--- Task directions ---
Which lines come from the start of the records through the line that holds "ATOM 9 N N ."? Write them out word for word.

(Records from a data source)
++++++++++++++++++++

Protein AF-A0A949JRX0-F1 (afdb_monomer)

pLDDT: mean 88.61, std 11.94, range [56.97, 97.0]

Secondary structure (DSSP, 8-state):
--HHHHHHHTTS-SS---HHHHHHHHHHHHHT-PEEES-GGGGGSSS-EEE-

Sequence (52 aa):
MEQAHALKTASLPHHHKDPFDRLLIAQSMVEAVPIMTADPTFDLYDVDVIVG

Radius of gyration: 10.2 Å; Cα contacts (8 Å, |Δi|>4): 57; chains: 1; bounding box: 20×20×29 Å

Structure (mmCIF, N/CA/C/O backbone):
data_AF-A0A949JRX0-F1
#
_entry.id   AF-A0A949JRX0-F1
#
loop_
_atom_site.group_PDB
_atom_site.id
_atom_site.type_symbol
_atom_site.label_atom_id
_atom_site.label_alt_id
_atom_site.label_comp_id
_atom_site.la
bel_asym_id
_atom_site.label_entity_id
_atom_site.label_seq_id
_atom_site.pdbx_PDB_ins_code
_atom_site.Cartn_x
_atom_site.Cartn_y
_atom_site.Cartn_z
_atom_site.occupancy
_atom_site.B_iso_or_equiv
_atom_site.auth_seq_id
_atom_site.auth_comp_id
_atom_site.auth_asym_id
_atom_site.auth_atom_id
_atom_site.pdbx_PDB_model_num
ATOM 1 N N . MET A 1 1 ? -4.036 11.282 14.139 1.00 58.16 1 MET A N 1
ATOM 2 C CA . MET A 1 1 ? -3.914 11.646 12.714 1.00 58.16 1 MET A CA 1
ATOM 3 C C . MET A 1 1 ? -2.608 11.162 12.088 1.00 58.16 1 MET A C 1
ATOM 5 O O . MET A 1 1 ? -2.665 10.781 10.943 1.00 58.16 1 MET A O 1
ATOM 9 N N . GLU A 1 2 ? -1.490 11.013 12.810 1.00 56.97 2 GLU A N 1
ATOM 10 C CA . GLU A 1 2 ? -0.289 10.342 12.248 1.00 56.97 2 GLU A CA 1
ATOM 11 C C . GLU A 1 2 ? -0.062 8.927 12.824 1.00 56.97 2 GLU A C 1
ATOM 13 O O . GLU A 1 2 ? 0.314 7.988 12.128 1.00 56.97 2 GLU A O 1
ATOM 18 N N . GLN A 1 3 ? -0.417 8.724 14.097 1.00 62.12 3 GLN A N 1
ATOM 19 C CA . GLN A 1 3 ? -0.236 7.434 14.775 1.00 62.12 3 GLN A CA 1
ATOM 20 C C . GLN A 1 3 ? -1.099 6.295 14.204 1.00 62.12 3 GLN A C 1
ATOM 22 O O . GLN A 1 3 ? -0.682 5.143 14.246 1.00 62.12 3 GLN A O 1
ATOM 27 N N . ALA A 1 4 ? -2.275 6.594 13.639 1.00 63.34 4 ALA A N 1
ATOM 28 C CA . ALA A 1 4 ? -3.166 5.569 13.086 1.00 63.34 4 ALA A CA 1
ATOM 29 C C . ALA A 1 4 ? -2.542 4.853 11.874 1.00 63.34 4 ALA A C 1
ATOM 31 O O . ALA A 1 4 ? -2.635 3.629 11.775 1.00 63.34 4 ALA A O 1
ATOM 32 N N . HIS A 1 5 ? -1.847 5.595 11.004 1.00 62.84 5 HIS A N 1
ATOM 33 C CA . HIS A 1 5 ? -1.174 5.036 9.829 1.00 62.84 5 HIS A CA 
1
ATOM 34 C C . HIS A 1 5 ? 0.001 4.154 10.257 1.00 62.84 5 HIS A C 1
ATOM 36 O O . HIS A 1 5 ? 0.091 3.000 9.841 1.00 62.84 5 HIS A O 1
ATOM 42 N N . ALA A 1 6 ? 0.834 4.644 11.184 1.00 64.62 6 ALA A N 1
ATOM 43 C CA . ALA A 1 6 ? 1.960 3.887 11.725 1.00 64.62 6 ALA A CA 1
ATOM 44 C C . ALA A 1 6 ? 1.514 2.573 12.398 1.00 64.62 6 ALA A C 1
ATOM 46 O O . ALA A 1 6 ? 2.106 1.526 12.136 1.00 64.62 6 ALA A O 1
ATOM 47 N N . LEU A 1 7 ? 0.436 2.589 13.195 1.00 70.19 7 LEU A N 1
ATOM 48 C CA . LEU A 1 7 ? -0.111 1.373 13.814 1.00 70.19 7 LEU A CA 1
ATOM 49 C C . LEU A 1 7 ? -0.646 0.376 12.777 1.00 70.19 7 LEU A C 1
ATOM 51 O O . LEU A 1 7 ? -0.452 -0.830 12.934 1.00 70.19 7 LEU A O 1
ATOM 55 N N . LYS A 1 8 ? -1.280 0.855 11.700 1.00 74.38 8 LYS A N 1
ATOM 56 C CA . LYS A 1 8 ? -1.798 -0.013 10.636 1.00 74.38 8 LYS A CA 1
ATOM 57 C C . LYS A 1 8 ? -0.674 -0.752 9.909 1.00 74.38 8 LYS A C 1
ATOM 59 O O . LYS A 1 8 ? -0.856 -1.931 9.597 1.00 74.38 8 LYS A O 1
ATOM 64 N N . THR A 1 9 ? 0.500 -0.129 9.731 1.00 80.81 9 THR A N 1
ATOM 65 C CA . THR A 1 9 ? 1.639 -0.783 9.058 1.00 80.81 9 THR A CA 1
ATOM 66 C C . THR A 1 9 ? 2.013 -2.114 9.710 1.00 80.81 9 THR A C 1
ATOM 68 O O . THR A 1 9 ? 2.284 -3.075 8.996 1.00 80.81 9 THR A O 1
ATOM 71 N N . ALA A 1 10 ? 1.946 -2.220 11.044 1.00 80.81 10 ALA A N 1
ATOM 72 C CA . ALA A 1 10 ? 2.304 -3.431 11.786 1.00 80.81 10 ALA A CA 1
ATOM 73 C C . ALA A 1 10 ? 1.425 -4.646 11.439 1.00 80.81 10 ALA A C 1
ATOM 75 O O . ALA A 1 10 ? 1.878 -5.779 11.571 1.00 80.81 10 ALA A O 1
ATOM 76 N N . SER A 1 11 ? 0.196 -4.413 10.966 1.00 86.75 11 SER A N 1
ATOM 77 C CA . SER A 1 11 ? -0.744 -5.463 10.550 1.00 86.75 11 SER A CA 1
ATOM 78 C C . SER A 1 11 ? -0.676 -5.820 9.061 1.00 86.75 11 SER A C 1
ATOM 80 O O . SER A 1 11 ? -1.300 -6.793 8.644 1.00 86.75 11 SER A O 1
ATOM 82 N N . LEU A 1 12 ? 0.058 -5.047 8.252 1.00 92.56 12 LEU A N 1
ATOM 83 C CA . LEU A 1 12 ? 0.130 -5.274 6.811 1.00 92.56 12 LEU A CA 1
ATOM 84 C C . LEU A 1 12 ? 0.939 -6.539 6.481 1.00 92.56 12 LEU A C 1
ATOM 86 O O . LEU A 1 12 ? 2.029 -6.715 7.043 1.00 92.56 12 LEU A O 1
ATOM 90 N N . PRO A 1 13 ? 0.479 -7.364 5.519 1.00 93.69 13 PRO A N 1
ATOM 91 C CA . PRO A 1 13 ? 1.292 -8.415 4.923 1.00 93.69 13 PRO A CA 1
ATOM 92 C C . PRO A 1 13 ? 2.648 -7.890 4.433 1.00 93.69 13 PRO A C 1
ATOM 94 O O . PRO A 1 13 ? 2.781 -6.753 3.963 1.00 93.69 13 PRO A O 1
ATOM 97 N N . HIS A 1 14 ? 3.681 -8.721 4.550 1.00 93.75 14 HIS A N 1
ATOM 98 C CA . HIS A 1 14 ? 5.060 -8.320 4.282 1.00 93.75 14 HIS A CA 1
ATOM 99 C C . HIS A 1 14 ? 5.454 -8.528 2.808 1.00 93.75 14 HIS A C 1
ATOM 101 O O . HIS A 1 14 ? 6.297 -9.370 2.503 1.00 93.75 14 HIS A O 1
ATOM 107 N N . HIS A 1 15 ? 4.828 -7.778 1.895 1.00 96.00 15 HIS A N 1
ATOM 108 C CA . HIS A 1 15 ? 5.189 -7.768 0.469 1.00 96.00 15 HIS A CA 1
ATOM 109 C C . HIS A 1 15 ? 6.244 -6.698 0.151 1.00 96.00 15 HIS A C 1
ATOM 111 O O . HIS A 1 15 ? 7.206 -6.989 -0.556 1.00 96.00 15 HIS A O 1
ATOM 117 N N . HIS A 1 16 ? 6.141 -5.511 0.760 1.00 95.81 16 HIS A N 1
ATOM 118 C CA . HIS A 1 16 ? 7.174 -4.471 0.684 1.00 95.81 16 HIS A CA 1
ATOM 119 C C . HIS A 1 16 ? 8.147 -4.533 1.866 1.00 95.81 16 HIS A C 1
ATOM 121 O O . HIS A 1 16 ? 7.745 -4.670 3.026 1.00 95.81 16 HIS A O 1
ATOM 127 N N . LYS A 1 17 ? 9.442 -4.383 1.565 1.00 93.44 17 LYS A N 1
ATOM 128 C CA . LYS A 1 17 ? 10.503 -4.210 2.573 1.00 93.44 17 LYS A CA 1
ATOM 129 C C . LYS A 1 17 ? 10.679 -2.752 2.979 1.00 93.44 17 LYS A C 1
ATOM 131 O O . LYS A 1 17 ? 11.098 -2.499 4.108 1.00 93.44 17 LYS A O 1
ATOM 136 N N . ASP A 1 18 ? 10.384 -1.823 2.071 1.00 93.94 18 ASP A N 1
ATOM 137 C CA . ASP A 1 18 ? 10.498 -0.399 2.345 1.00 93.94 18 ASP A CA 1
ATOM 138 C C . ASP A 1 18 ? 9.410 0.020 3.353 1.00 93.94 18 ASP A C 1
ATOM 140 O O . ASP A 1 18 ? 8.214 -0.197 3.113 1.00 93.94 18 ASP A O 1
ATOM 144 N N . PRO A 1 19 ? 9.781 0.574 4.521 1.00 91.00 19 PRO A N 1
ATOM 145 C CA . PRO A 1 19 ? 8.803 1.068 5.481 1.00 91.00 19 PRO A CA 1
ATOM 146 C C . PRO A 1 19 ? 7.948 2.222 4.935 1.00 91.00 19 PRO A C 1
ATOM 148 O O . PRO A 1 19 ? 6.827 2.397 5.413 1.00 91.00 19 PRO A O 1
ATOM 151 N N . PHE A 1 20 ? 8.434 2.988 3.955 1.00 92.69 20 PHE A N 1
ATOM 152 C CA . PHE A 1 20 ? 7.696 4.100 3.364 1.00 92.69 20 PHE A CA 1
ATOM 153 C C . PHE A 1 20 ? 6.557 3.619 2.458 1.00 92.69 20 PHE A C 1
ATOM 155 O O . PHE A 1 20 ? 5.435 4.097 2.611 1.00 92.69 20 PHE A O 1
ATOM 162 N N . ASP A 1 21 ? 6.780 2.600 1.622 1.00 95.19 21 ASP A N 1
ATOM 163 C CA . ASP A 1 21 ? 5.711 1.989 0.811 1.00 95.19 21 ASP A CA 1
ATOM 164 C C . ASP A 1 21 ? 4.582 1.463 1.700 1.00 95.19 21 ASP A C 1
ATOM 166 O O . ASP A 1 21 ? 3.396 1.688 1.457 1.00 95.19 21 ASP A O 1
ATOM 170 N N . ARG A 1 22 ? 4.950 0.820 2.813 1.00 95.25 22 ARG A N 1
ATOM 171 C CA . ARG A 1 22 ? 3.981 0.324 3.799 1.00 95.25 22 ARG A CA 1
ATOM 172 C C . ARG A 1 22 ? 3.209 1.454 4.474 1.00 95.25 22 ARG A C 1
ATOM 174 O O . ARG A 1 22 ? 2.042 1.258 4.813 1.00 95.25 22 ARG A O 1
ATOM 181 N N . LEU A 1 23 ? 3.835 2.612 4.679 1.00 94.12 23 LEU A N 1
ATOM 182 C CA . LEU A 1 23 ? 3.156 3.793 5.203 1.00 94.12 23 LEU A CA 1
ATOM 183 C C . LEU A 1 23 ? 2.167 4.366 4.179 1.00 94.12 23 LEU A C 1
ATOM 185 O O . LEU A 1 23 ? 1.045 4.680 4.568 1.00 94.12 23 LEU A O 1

++++++++++++++++++++

--- Reply to the task ---
Protein AF-A0A949JRX0-F1 (afdb_monomer)

pLDDT: mean 88.61, std 11.94, range [56.97, 97.0]

Secondary structure (DSSP, 8-state):
--HHHHHHHTTS-SS---HHHHHHHHHHHHHT-PEEES-GGGGGSSS-EEE-

Sequence (52 aa):
MEQAHALKTASLPHHHKDPFDRLLIAQSMVEAVPIMTADPTFDLYDVDVIVG

Radius of gyration: 10.2 Å; Cα contacts (8 Å, |Δi|>4): 57; chains: 1; bounding box: 20×20×29 Å

Structure (mmCIF, N/CA/C/O backbone):
data_AF-A0A949JRX0-F1
#
_entry.id   AF-A0A949JRX0-F1
#
loop_
_atom_site.group_PDB
_atom_site.id
_atom_site.type_symbol
_atom_site.label_atom_id
_atom_site.label_alt_id
_atom_site.label_comp_id
_atom_site.la
bel_asym_id
_atom_site.label_entity_id
_atom_site.label_seq_id
_atom_site.pdbx_PDB_ins_code
_atom_site.Cartn_x
_atom_site.Cartn_y
_atom_site.Cartn_z
_atom_site.occupancy
_atom_site.B_iso_or_equiv
_atom_site.auth_seq_id
_atom_site.auth_comp_id
_atom_site.auth_asym_id
_atom_site.auth_atom_id
_atom_site.pdbx_PDB_model_num
ATOM 1 N N . MET A 1 1 ? -4.036 11.282 14.139 1.00 58.16 1 MET A N 1
ATOM 2 C CA . MET A 1 1 ? -3.914 11.646 12.714 1.00 58.16 1 MET A CA 1
ATOM 3 C C . MET A 1 1 ? -2.608 11.162 12.088 1.00 58.16 1 MET A C 1
ATOM 5 O O . MET A 1 1 ? -2.665 10.781 10.943 1.00 58.16 1 MET A O 1
ATOM 9 N N . GLU A 1 2 ? -1.490 11.013 12.810 1.00 56.97 2 GLU A N 1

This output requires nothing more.